▸ Exercise requirements: Output only the lines below from the one containing "ATOM 1 N N ." to the one containing "ATOM 12 N N", exactly as written, both ends kept.

▸ Material provided:
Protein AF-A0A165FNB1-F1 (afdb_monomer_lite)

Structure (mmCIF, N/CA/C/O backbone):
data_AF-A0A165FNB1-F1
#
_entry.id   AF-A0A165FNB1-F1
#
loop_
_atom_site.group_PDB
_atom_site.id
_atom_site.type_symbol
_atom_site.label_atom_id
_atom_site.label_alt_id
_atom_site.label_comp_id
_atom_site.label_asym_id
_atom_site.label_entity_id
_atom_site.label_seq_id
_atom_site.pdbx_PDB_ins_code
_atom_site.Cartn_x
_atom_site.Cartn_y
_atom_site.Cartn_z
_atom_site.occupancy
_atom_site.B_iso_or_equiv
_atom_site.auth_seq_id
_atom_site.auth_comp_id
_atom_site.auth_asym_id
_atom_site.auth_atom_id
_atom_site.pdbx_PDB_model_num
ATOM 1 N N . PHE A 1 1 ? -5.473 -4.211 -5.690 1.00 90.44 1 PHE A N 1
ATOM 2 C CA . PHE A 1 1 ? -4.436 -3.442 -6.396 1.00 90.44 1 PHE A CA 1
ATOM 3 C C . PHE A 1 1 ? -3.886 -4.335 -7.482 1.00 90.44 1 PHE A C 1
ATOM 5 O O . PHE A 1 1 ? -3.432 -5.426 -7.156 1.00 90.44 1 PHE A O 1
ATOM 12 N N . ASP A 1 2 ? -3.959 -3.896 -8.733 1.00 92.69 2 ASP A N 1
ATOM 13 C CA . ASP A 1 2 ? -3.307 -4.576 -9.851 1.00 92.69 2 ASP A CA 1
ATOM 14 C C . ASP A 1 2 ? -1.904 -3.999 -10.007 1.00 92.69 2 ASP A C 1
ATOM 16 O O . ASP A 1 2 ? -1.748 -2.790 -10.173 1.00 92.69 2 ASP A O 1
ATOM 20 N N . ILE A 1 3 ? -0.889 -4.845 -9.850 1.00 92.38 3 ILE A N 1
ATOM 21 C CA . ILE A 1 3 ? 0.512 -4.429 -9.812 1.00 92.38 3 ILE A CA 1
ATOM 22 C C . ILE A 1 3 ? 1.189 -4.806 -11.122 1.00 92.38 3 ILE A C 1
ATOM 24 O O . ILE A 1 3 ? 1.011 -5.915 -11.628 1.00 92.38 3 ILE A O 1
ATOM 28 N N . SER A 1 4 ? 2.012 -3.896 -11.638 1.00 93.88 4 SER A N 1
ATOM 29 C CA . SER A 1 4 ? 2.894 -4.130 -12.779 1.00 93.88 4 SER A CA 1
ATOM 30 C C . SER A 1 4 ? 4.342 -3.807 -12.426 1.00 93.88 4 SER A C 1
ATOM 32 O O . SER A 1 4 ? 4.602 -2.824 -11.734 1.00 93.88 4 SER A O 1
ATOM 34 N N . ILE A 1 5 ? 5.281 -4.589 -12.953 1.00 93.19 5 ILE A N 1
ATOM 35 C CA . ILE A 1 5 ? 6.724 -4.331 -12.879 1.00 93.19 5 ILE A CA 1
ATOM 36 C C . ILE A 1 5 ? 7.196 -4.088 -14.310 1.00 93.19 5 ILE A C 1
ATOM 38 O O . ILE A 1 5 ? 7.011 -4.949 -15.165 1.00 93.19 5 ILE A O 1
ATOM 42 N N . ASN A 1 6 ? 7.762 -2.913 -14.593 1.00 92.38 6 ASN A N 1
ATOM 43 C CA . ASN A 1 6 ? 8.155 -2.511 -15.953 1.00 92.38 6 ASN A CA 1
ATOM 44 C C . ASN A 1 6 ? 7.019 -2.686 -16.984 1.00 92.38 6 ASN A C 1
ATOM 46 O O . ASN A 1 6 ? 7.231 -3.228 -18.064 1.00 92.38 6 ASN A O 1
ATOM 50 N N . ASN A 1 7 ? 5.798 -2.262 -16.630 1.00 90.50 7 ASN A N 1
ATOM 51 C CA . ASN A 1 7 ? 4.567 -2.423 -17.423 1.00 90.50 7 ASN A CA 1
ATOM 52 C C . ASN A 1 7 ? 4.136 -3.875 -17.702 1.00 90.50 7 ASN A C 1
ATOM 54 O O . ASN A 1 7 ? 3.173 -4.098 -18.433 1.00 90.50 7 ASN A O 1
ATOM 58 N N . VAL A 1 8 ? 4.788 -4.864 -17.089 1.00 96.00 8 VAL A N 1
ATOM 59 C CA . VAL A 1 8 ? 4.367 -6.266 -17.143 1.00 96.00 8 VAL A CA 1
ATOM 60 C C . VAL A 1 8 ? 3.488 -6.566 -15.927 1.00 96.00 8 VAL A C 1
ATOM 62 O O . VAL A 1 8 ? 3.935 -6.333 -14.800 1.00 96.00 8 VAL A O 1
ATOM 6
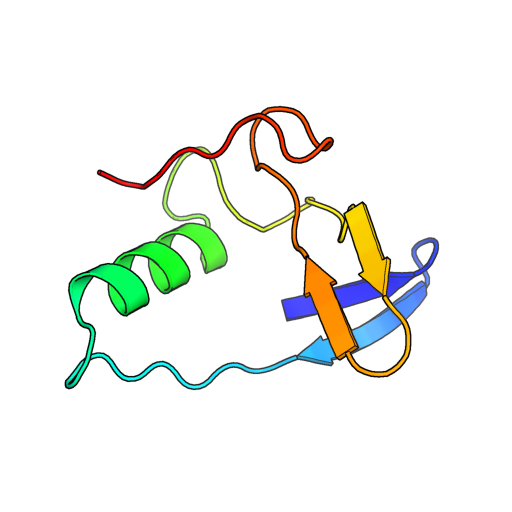5 N N . PRO A 1 9 ? 2.251 -7.069 -16.103 1.00 95.94 9 PRO A N 1
ATOM 66 C CA . PRO A 1 9 ? 1.392 -7.461 -14.988 1.00 95.94 9 PRO A CA 1
ATOM 67 C C . PRO A 1 9 ? 2.077 -8.494 -14.083 1.00 95.94 9 PRO A C 1
ATOM 69 O O . PRO A 1 9 ? 2.487 -9.556 -14.543 1.00 95.94 9 PRO A O 1
ATOM 72 N N . ALA A 1 10 ? 2.191 -8.179 -12.793 1.00 95.12 10 ALA A N 1
ATOM 73 C CA . ALA A 1 10 ? 2.841 -9.015 -11.781 1.00 95.12 10 ALA A CA 1
ATOM 74 C C . ALA A 1 10 ? 1.835 -9.707 -10.845 1.00 95.12 10 ALA A C 1
ATOM 76 O O . ALA A 1 10 ? 2.185 -10.666 -10.161 1.00 95.12 10 ALA A O 1
ATOM 77 N N . GLY A 1 11 ? 0.584 -9.238 -10.813 1.00 95.44 11 GLY A N 1
ATOM 78 C CA . GLY A 1 11 ? -0.502 -9.877 -10.073 1.00 95.44 11 GLY A CA 1
ATOM 79 C C . GLY A 1 11 ? -1.436 -8.890 -9.380 1.00 95.44 11 GLY A C 1
ATOM 80 O O . GLY A 1 11 ? -1.294 -7.671 -9.499 1.00 95.44 11 GLY A O 1
ATOM 81 N N . ARG A 1 12 ? -2.401 -9.442 -8.637 1.00 94.69 12 ARG A N 1
ATOM 82 C CA . ARG A 1 12 ? -3.401 -8.685 -7.880 1.00 94.69 12 ARG A CA 1
ATOM 83 C C . ARG A 1 12 ? -3.229 -8.908 -6.383 1.00 94.69 12 ARG A C 1
ATOM 85 O O . ARG A 1 12 ? -3.235 -10.041 -5.915 1.00 94.69 12 ARG A O 1
ATOM 92 N N . VAL A 1 13 ? -3.158 -7.812 -5.634 1.00 92.06 13 VAL A N 1
ATOM 93 C CA . VAL A 1 13 ? -3.180 -7.809 -4.166 1.00 92.06 13 VAL A CA 1
ATOM 94 C C . VAL A 1 13 ? -4.558 -7.368 -3.683 1.00 92.06 13 VAL A C 1
ATOM 96 O O . VAL A 1 13 ? -5.030 -6.291 -4.060 1.00 92.06 13 VAL A O 1
ATOM 99 N N . THR A 1 14 ? -5.195 -8.175 -2.840 1.00 93.88 14 THR A N 1
ATOM 100 C CA . THR A 1 14 ? -6.491 -7.865 -2.218 1.00 93.88 14 THR A CA 1
ATOM 101 C C . THR A 1 14 ? -6.286 -7.630 -0.729 1.00 93.88 14 THR A C 1
ATOM 103 O O . THR A 1 14 ? -5.632 -8.427 -0.064 1.00 93.88 14 THR A O 1
ATOM 106 N N . PHE A 1 15 ? -6.847 -6.539 -0.211 1.00 92.12 15 PHE A N 1
ATOM 107 C CA . PHE A 1 15 ? -6.755 -6.174 1.200 1.00 92.12 15 PHE A CA 1
ATOM 108 C C . PHE A 1 15 ? -8.115 -6.357 1.869 1.00 92.12 15 PHE A C 1
ATOM 110 O O . PHE A 1 15 ? -9.134 -5.945 1.315 1.00 92.12 15 PHE A O 1
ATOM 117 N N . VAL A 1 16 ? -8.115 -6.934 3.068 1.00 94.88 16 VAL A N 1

▸ Output of the task:
ATOM 1 N N . PHE A 1 1 ? -5.473 -4.211 -5.690 1.00 90.44 1 PHE A N 1
ATOM 2 C CA . PHE A 1 1 ? -4.436 -3.442 -6.396 1.00 90.44 1 PHE A CA 1
ATOM 3 C C . PHE A 1 1 ? -3.886 -4.335 -7.482 1.00 90.44 1 PHE A C 1
ATOM 5 O O . PHE A 1 1 ? -3.432 -5.426 -7.156 1.00 90.44 1 PHE A O 1
ATOM 12 N N . ASP A 1 2 ? -3.959 -3.896 -8.733 1.00 92.69 2 ASP A N 1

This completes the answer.